Development Approach Towards English Speech To Marathi Speech Language Translation
DOI:
https://doi.org/10.64252/b4t0cg05Keywords:
TTS, ASR, BLEU, TER,Abstract
The increasing demand for real-time language translation in multilingual societies highlights the need for efficient speech translation systems. This research proposes the development of an English-to-Marathi speech translation framework leveraging a dictionary-based dataset to enhance linguistic accuracy and contextual understanding. Marathi, being a morphologically rich language with unique syntactic and semantic structures, poses significant challenges when paired with English, a structurally divergent language. The proposed system will integrate automatic speech recognition (ASR), machine translation (MT), and text-to-speech synthesis (TTS) to achieve seamless speech-to-speech conversion. A dictionary-based dataset will serve as the foundation, enriched with linguistic rules and context-aware mappings to address lexical and syntactic divergences. By incorporating rule-based techniques alongside advanced neural network models, such as sequence-to- sequence transformers and attention mechanisms, the system aims to capture the nuances of Marathi grammar, idiomatic expressions, and gendered verb forms.
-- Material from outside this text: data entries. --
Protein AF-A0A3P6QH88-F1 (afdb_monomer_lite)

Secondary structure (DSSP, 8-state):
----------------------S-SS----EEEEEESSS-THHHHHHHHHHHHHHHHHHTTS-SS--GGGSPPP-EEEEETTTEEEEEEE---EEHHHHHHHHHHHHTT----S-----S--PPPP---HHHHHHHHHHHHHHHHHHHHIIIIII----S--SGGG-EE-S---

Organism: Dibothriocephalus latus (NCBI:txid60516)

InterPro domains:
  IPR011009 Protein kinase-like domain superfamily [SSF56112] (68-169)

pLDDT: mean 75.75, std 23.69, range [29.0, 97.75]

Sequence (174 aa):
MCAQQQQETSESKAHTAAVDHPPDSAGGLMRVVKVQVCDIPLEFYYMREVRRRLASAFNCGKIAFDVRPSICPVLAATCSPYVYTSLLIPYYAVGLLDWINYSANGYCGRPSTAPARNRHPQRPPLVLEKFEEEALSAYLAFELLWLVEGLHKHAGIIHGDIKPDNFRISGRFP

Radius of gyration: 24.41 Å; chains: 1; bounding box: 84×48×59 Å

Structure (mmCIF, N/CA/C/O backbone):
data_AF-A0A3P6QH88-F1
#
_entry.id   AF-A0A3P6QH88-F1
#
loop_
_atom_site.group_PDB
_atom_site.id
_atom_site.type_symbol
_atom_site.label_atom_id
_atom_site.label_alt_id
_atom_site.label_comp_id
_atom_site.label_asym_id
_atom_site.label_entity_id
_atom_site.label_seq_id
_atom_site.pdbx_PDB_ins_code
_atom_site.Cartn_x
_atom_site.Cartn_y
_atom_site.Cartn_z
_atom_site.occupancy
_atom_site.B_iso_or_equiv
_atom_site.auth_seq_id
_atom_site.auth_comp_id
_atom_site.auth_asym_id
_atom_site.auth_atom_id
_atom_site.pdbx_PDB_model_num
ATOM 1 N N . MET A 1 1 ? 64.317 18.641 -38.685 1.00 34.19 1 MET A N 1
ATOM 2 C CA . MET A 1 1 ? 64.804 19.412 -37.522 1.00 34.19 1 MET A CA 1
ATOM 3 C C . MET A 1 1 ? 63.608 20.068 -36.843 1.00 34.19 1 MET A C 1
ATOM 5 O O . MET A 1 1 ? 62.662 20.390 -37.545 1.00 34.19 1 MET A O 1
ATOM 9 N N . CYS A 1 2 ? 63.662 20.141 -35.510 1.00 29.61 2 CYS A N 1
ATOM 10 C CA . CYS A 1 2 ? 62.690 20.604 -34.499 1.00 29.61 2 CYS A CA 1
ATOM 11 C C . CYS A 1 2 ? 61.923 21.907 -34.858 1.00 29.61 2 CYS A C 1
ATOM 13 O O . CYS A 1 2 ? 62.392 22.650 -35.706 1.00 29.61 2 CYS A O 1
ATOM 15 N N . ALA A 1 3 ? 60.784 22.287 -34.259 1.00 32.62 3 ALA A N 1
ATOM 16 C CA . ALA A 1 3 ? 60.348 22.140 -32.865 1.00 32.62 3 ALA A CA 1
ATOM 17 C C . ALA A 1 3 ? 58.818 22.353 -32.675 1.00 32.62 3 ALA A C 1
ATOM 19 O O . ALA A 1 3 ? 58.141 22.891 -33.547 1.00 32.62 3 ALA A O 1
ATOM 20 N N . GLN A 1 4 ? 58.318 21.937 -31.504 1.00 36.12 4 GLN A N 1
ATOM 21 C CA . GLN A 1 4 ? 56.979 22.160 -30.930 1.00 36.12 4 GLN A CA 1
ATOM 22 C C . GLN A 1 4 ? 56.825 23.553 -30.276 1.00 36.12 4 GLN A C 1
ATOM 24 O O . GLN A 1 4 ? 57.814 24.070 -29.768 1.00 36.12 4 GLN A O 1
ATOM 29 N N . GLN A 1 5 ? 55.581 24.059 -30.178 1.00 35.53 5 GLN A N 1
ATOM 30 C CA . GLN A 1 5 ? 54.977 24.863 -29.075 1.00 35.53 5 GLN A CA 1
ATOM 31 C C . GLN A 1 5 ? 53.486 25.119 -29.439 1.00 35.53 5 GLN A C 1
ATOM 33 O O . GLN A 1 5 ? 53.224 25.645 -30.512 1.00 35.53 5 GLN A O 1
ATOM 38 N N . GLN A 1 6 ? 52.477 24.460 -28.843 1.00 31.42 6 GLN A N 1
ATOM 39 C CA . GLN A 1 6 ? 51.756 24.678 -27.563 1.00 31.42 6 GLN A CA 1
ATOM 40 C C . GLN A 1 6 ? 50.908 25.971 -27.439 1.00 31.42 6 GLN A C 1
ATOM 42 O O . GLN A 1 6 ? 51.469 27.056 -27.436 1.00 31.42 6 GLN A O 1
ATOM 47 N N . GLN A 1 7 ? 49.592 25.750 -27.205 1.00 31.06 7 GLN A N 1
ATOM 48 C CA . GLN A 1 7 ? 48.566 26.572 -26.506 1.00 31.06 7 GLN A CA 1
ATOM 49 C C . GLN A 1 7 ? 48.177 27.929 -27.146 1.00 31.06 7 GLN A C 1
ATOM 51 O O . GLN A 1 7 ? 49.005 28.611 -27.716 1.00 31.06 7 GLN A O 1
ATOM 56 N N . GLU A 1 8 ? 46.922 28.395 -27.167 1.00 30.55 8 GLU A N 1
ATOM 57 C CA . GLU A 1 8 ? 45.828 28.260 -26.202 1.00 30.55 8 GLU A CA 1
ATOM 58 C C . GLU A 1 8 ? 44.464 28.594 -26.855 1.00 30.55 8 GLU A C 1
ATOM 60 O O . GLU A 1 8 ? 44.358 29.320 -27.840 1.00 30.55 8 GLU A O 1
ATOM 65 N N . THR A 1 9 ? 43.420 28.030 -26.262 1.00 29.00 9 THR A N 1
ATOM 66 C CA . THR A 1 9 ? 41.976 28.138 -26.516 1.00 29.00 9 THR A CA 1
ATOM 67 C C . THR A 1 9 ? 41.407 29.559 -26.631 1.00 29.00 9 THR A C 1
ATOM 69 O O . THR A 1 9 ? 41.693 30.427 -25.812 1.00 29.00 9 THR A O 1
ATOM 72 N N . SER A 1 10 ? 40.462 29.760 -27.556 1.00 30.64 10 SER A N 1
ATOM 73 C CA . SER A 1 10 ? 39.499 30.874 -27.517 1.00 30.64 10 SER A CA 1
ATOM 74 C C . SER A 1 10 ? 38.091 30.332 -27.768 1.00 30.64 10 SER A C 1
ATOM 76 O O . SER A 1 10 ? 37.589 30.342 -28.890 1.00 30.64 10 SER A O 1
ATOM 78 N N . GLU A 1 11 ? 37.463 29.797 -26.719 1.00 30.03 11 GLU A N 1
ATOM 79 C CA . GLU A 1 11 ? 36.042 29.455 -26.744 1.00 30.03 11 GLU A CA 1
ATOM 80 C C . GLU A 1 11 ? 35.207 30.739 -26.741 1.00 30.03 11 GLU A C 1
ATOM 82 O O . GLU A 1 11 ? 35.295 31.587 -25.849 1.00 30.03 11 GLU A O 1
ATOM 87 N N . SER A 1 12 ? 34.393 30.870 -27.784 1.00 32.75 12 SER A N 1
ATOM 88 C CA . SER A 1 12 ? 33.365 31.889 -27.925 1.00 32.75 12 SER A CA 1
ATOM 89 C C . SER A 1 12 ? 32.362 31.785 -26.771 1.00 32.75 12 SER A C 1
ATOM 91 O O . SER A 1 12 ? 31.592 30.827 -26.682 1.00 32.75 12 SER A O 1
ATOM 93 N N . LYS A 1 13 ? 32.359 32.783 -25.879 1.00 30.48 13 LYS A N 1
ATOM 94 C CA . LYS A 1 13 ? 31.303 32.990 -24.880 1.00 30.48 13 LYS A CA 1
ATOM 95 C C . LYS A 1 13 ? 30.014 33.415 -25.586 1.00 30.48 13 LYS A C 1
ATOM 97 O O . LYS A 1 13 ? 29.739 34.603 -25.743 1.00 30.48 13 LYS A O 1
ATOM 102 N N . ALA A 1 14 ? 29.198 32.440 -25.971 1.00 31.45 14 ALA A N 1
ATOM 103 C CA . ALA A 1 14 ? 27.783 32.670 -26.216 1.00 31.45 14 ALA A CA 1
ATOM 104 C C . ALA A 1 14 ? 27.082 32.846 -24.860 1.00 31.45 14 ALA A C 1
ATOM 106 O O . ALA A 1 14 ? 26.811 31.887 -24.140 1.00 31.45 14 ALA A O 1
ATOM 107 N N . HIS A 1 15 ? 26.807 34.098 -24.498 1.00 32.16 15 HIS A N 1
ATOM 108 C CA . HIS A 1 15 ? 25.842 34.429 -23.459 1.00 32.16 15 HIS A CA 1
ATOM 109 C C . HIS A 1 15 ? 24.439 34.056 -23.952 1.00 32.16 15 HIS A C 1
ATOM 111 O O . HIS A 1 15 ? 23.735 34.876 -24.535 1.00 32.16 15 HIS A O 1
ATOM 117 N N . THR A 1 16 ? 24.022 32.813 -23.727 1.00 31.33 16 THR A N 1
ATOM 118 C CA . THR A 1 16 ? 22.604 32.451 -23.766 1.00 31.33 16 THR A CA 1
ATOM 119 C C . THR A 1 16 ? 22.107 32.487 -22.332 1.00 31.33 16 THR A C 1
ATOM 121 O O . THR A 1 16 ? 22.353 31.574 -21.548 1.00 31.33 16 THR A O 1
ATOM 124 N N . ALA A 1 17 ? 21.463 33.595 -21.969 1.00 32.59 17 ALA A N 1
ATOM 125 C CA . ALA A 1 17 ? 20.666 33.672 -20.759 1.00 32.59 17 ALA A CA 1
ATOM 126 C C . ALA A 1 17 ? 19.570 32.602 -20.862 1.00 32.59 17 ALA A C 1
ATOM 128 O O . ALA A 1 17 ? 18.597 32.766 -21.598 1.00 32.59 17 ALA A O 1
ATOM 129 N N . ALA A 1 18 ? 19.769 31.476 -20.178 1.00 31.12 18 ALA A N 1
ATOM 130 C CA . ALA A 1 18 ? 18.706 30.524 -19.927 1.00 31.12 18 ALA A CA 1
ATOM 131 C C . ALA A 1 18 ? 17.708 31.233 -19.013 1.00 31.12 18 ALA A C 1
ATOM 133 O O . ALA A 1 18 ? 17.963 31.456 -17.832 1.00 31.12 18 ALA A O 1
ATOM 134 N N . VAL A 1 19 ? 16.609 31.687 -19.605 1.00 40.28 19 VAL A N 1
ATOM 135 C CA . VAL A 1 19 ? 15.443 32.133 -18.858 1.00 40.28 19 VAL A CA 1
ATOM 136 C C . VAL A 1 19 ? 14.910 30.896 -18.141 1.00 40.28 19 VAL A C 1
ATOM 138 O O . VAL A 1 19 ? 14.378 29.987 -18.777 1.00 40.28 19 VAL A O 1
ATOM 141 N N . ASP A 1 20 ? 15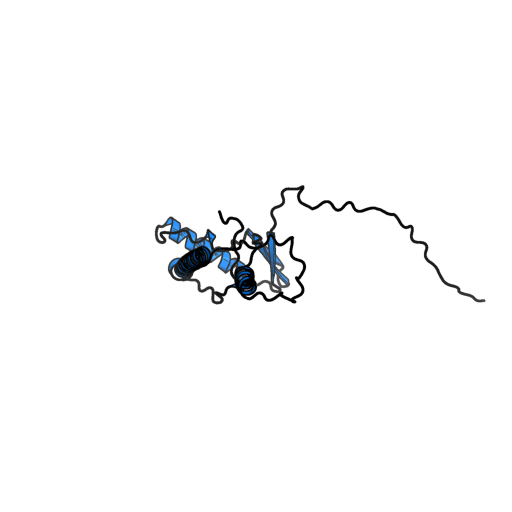.120 30.853 -16.827 1.00 37.50 20 ASP A N 1
ATOM 142 C CA . ASP A 1 20 ? 14.520 29.885 -15.915 1.00 37.50 20 ASP A CA 1
ATOM 143 C C . ASP A 1 20 ? 12.995 30.009 -16.001 1.00 37.50 20 ASP A C 1
ATOM 145 O O . ASP A 1 20 ? 12.369 30.862 -15.368 1.00 37.50 20 ASP A O 1
ATOM 149 N N . HIS A 1 21 ? 12.381 29.157 -16.815 1.00 36.72 21 HIS A N 1
ATOM 150 C CA . HIS A 1 21 ? 10.954 28.905 -16.735 1.00 36.72 21 HIS A CA 1
ATOM 151 C C . HIS A 1 21 ? 10.721 27.685 -15.835 1.00 36.72 21 HIS A C 1
ATOM 153 O O . HIS A 1 21 ? 11.249 26.608 -16.128 1.00 36.72 21 HIS A O 1
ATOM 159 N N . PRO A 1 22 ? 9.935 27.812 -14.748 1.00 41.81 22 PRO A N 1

The hybrid approach will ensure both robustness and adaptability across diverse linguistic inputs. The research will evaluate translation accuracy, fluency, and contextual relevance using metrics such as BLEU and TER. This study aspires to contribute to the growing field of low-resource language translation by enabling effective communication between English and Marathi speakers, thus fostering inclusivity in education, commerce, and digital communication. In the proposed research work the focus will be given to translation of English language video to Marathi language. Considering the strong grammar and variety of word dictionaries of the Marathi language, a strong algorithm based on deep learning techniques is required. Speech to Speech machine translation using deep learning focuses on the language conversion from English to Marathi which allows for seamless communication between people who speak Marathi languages. Speech-to speech translation solves this problem by translating spoken words in real time, allowing people who speak Marathi languages to communicate with one another.